BEGIN

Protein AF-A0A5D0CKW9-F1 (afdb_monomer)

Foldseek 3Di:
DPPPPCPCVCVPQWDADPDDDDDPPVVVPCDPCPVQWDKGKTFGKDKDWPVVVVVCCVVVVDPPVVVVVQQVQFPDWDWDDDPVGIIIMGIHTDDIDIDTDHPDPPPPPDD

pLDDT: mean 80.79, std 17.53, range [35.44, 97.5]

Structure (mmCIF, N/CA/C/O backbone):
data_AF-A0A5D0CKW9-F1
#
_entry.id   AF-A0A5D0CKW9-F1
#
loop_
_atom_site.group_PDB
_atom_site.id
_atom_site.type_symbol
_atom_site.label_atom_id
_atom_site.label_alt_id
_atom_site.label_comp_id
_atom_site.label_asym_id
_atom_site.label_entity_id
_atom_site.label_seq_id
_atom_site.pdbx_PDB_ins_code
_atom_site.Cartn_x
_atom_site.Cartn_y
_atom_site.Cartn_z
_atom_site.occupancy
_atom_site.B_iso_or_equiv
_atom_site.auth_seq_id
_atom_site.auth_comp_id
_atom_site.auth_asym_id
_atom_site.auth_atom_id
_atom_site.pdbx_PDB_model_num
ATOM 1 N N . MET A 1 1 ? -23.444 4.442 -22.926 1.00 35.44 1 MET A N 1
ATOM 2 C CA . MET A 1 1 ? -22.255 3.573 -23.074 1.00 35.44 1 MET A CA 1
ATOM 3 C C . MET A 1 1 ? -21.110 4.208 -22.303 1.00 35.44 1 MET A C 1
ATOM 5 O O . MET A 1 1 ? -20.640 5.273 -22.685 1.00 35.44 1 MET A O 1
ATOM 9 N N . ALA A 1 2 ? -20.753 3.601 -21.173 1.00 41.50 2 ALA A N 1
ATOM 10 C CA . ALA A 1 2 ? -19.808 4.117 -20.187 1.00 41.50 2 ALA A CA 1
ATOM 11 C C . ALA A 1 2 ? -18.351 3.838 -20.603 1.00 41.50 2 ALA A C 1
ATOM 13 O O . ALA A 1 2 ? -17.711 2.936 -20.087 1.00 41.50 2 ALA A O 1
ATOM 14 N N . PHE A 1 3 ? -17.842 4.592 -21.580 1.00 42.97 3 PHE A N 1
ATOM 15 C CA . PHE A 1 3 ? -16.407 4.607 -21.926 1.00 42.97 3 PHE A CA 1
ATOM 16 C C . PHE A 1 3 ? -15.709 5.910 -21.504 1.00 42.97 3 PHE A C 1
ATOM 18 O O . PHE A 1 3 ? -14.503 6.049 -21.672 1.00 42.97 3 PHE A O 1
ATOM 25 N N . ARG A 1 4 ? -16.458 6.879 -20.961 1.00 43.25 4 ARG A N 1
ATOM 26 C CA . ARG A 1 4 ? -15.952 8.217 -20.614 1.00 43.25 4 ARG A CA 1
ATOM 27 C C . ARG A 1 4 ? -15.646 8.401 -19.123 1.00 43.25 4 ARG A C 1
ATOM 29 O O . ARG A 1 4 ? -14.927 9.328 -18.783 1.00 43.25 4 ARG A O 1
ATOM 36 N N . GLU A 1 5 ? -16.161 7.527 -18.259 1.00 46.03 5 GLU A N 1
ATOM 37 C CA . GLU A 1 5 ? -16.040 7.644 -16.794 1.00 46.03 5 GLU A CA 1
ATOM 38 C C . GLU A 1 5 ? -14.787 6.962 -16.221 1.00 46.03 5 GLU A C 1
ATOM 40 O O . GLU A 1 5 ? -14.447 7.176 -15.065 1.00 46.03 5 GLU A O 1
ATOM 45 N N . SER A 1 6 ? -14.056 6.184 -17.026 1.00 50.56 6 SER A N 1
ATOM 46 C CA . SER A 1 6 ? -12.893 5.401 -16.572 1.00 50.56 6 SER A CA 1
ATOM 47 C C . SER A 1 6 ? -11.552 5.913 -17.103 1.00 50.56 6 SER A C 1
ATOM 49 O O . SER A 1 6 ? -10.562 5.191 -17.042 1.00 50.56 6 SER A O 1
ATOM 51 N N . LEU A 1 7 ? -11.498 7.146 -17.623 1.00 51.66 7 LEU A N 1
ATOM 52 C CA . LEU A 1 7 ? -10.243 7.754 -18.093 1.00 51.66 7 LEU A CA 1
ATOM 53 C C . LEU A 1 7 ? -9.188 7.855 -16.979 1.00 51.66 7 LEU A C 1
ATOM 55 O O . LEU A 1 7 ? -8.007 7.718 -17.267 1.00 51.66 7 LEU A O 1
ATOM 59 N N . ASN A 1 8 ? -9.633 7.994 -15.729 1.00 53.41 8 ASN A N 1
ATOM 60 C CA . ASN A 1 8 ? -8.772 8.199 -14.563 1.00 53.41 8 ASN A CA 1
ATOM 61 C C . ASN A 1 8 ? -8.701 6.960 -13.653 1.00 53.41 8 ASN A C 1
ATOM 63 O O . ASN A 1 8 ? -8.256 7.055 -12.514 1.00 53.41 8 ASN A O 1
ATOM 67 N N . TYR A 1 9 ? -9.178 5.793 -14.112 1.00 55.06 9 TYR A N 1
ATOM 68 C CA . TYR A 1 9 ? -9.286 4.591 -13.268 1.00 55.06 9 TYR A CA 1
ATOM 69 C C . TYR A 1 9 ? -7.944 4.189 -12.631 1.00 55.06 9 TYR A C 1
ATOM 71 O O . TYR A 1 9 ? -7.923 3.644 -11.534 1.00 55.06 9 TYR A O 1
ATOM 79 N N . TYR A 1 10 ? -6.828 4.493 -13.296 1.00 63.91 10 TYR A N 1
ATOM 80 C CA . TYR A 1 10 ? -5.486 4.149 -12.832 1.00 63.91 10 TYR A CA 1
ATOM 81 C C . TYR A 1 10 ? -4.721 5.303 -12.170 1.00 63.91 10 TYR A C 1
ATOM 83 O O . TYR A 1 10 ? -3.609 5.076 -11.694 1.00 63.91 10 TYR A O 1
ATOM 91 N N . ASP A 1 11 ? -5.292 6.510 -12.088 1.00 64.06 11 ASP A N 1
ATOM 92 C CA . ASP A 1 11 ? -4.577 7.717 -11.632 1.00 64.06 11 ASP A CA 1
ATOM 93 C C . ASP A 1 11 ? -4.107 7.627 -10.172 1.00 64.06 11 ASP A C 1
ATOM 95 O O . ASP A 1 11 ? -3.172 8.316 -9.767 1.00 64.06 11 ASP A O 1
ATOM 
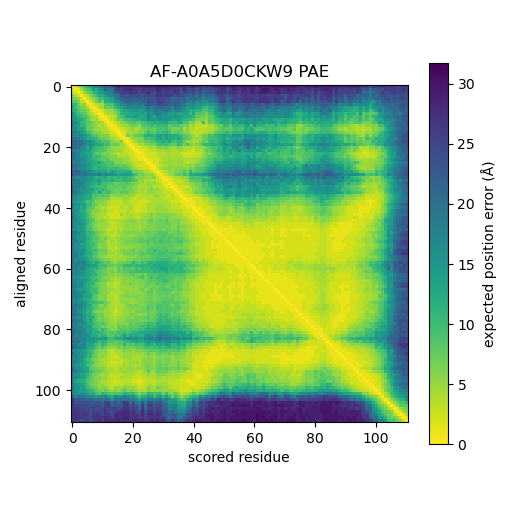99 N N . HIS A 1 12 ? -4.746 6.770 -9.375 1.00 65.44 12 HIS A N 1
ATOM 100 C CA . HIS A 1 12 ? -4.448 6.585 -7.951 1.00 65.44 12 HIS A CA 1
ATOM 101 C C . HIS A 1 12 ? -4.074 5.139 -7.603 1.00 65.44 12 HIS A C 1
ATOM 103 O O . HIS A 1 12 ? -3.953 4.793 -6.436 1.00 65.44 12 HIS A O 1
ATOM 109 N N . VAL A 1 13 ? -3.903 4.281 -8.614 1.00 70.19 13 VAL A N 1
ATOM 110 C CA . VAL A 1 13 ? -3.614 2.849 -8.422 1.00 70.19 13 VAL A CA 1
ATOM 111 C C . VAL A 1 13 ? -2.117 2.598 -8.240 1.00 70.19 13 VAL A C 1
ATOM 113 O O . VAL A 1 13 ? -1.719 1.602 -7.633 1.00 70.19 13 VAL A O 1
ATOM 116 N N . PHE A 1 14 ? -1.281 3.494 -8.770 1.00 79.75 14 PHE A N 1
ATOM 117 C CA . PHE A 1 14 ? 0.166 3.344 -8.773 1.00 79.75 14 PHE A CA 1
ATOM 118 C C . PHE A 1 14 ? 0.834 4.398 -7.896 1.00 79.75 14 PHE A C 1
ATOM 120 O O . PHE A 1 14 ? 0.696 5.596 -8.132 1.00 79.75 14 PHE A O 1
ATOM 127 N N . HIS A 1 15 ? 1.609 3.950 -6.912 1.00 81.12 15 HIS A N 1
ATOM 128 C CA . HIS A 1 15 ? 2.495 4.814 -6.140 1.00 81.12 15 HIS A CA 1
ATOM 129 C C . HIS A 1 15 ? 3.937 4.669 -6.630 1.00 81.12 15 HIS A C 1
ATOM 131 O O . HIS A 1 15 ? 4.360 3.595 -7.066 1.00 81.12 15 HIS A O 1
ATOM 137 N N . GLU A 1 16 ? 4.710 5.751 -6.550 1.00 78.06 16 GLU A N 1
ATOM 138 C CA . GLU A 1 16 ? 6.143 5.685 -6.823 1.00 78.06 16 GLU A CA 1
ATOM 139 C C . GLU A 1 16 ? 6.813 4.708 -5.855 1.00 78.06 16 GLU A C 1
ATOM 141 O O . GLU A 1 16 ? 6.547 4.696 -4.648 1.00 78.06 16 GLU A O 1
ATOM 146 N N . SER A 1 17 ? 7.677 3.858 -6.403 1.00 74.62 17 SER A N 1
ATOM 147 C CA . SER A 1 17 ? 8.484 2.960 -5.596 1.00 74.62 17 SER A CA 1
ATOM 148 C C . SER A 1 17 ? 9.766 3.669 -5.176 1.00 74.62 17 SER A C 1
ATOM 150 O O . SER A 1 17 ? 10.506 4.163 -6.023 1.00 74.62 17 SER A O 1
ATOM 152 N N . ASN A 1 18 ? 10.081 3.652 -3.880 1.00 70.69 18 ASN A N 1
ATOM 153 C CA . ASN A 1 18 ? 11.400 4.083 -3.401 1.00 70.69 18 ASN A CA 1
ATOM 154 C C . ASN A 1 18 ? 12.519 3.113 -3.831 1.00 70.69 18 ASN A C 1
ATOM 156 O O . ASN A 1 18 ? 13.698 3.459 -3.755 1.00 70.69 18 ASN A O 1
ATOM 160 N N . ASP A 1 19 ? 12.162 1.912 -4.301 1.00 74.12 19 ASP A N 1
ATOM 161 C CA . ASP A 1 19 ? 13.111 0.937 -4.825 1.00 74.12 19 ASP A CA 1
ATOM 162 C C . ASP A 1 19 ? 13.381 1.200 -6.309 1.00 74.12 19 ASP A C 1
ATOM 164 O O . ASP A 1 19 ? 12.501 1.044 -7.164 1.00 74.12 19 ASP A O 1
ATOM 168 N N . GLN A 1 20 ? 14.635 1.496 -6.646 1.00 69.56 20 GLN A N 1
ATOM 169 C CA . GLN A 1 20 ? 15.078 1.531 -8.037 1.00 69.56 20 GLN A CA 1
ATOM 170 C C . GLN A 1 20 ? 15.299 0.105 -8.556 1.00 69.56 20 GLN A C 1
ATOM 172 O O . GLN A 1 20 ? 16.385 -0.461 -8.434 1.00 69.56 20 GLN A O 1
ATOM 177 N N . LYS A 1 21 ? 14.255 -0.487 -9.149 1.00 81.50 21 LYS A N 1
ATOM 178 C CA . LYS A 1 21 ? 14.348 -1.766 -9.866 1.00 81.50 21 LYS A CA 1
ATOM 179 C C . LYS A 1 21 ? 14.367 -1.533 -11.371 1.00 81.50 21 LYS A C 1
ATOM 181 O O . LYS A 1 21 ? 13.461 -0.915 -11.929 1.00 81.50 21 LYS A O 1
ATOM 186 N N . ALA A 1 22 ? 15.379 -2.079 -12.038 1.00 83.12 22 ALA A N 1
ATOM 187 C CA . ALA A 1 22 ? 15.423 -2.089 -13.494 1.00 83.12 22 ALA A CA 1
ATOM 188 C C . ALA A 1 22 ? 14.290 -2.959 -14.060 1.00 83.12 22 ALA A C 1
ATOM 190 O O . ALA A 1 22 ? 13.944 -3.995 -13.489 1.00 83.12 22 ALA A O 1
ATOM 191 N N . PHE A 1 23 ? 13.736 -2.550 -15.201 1.00 84.25 23 PHE A N 1
ATOM 192 C CA . PHE A 1 23 ? 12.757 -3.356 -15.923 1.00 84.25 23 PHE A CA 1
ATOM 193 C C . PHE A 1 23 ? 13.395 -4.682 -16.382 1.00 84.25 23 PHE A C 1
ATOM 195 O O . PHE A 1 23 ? 14.455 -4.649 -17.022 1.00 84.25 23 PHE A O 1
ATOM 202 N N . PRO A 1 24 ? 12.791 -5.848 -16.081 1.00 84.94 24 PRO A N 1
ATOM 203 C CA . PRO A 1 24 ? 13.406 -7.149 -16.331 1.00 84.94 24 PRO A CA 1
ATOM 204 C C . PRO A 1 24 ? 13.244 -7.583 -17.797 1.00 84.94 24 PRO A C 1
ATOM 206 O O . PRO A 1 24 ? 12.587 -8.577 -18.102 1.00 84.94 24 PRO A O 1
ATOM 209 N N . VAL A 1 25 ? 13.872 -6.851 -18.725 1.00 81.00 25 VAL A N 1
ATOM 210 C CA . VAL A 1 25 ? 13.812 -7.095 -20.183 1.00 81.00 25 VAL A CA 1
ATOM 211 C C . VAL A 1 25 ? 14.118 -8.553 -20.537 1.00 81.00 25 VAL A C 1
ATOM 213 O O . VAL A 1 25 ? 13.523 -9.098 -21.465 1.00 81.00 25 VAL A O 1
ATOM 216 N N . GLN A 1 26 ? 15.014 -9.208 -19.791 1.00 81.12 26 GLN A N 1
ATOM 217 C CA . GLN A 1 26 ? 15.419 -10.590 -20.052 1.00 81.12 26 GLN A CA 1
ATOM 218 C C . GLN A 1 26 ? 14.257 -11.591 -19.935 1.00 81.12 26 GLN A C 1
ATOM 220 O O . GLN A 1 26 ? 14.300 -12.635 -20.580 1.00 81.12 2
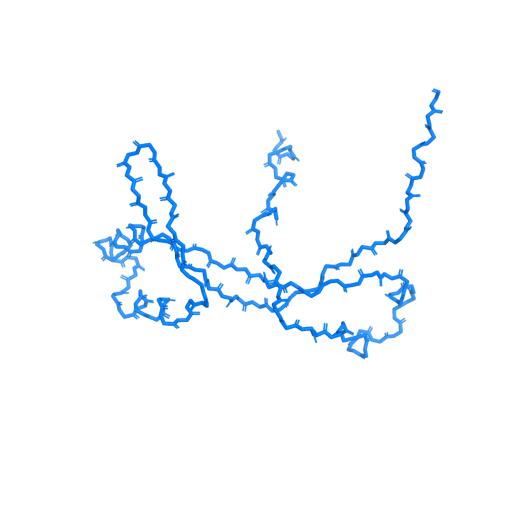6 GLN A O 1
ATOM 225 N N . GLN A 1 27 ? 13.216 -11.284 -19.152 1.00 83.94 27 GLN A N 1
ATOM 226 C CA . GLN A 1 27 ? 12.064 -12.173 -18.954 1.00 83.94 27 GLN A CA 1
ATOM 227 C C . GLN A 1 27 ? 11.100 -12.191 -20.148 1.00 83.94 27 GLN A C 1
ATOM 229 O O . GLN A 1 27 ? 10.337 -13.140 -20.302 1.00 83.94 27 GLN A O 1
ATOM 234 N N . PHE A 1 28 ? 11.140 -11.167 -21.005 1.00 79.00 28 PHE A N 1
ATOM 235 C CA . PHE A 1 28 ? 10.179 -10.987 -22.098 1.00 79.00 28 PHE A CA 1
ATOM 236 C C . PHE A 1 28 ? 10.710 -11.437 -23.466 1.00 79.00 28 PHE A C 1
ATOM 238 O O . PHE A 1 28 ? 10.001 -11.344 -24.464 1.00 79.00 28 PHE A O 1
ATOM 245 N N . GLY A 1 29 ? 11.940 -11.953 -23.539 1.00 75.62 29 GLY A N 1
ATOM 246 C CA . GLY A 1 29 ? 12.563 -12.360 -24.799 1.00 75.62 29 GLY A CA 1
ATOM 247 C C . GLY A 1 29 ? 12.805 -11.187 -25.760 1.00 75.62 29 GLY A C 1
ATOM 248 O O . GLY A 1 29 ? 12.856 -10.020 -25.369 1.00 75.62 29 GLY A O 1
ATOM 249 N N . ALA A 1 30 ? 12.986 -11.490 -27.047 1.00 75.31 30 ALA A N 1
ATOM 250 C CA . ALA A 1 30 ? 13.282 -10.493 -28.074 1.00 75.31 30 ALA A CA 1
ATOM 251 C C . ALA A 1 30 ? 12.005 -9.807 -28.591 1.00 75.31 30 ALA A C 1
ATOM 253 O O . ALA A 1 30 ? 11.650 -9.959 -29.756 1.00 75.31 30 ALA A O 1
ATOM 254 N N . VAL A 1 31 ? 11.306 -9.049 -27.739 1.00 79.75 31 VAL A N 1
ATOM 255 C CA . VAL A 1 31 ? 10.200 -8.182 -28.184 1.00 79.75 31 VAL A CA 1
ATOM 256 C C . VAL A 1 31 ? 10.792 -6.940 -28.863 1.00 79.75 31 VAL A C 1
ATOM 258 O O . VAL A 1 31 ? 11.431 -6.117 -28.193 1.00 79.75 31 VAL A O 1
ATOM 261 N N . PRO A 1 32 ? 10.612 -6.760 -30.186 1.00 77.25 32 PRO A N 1
ATOM 262 C CA . PRO A 1 32 ? 11.198 -5.631 -30.891 1.00 77.25 32 PRO A CA 1
ATOM 263 C C . PRO A 1 32 ? 10.665 -4.305 -30.351 1.00 77.25 32 PRO A C 1
ATOM 265 O O . PRO A 1 32 ? 9.463 -4.099 -30.212 1.00 77.25 32 PRO A O 1
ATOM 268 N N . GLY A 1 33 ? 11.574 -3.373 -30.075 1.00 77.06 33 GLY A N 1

END

The task: All that is needed is the exact run of lines above from the line containing "ATOM 168 N N" through the line containing "ATOM 181 O O", both of them included.

Answer area:
ATOM 168 N N . GLN A 1 20 ? 14.635 1.496 -6.646 1.00 69.56 20 GLN A N 1
ATOM 169 C CA . GLN A 1 20 ? 15.078 1.531 -8.037 1.00 69.56 20 GLN A CA 1
ATOM 170 C C . GLN A 1 20 ? 15.299 0.105 -8.556 1.00 69.56 20 GLN A C 1
ATOM 172 O O . GLN A 1 20 ? 16.385 -0.461 -8.434 1.00 69.56 20 GLN A O 1
ATOM 177 N N . LYS A 1 21 ? 14.255 -0.487 -9.149 1.00 81.50 21 LYS A N 1
ATOM 178 C CA . LYS A 1 21 ? 14.348 -1.766 -9.866 1.00 81.50 21 LYS A CA 1
ATOM 179 C C . LYS A 1 21 ? 14.367 -1.533 -11.371 1.00 81.50 21 LYS A C 1
ATOM 181 O O . LYS A 1 21 ? 13.461 -0.915 -11.929 1.00 81.50 21 LYS A O 1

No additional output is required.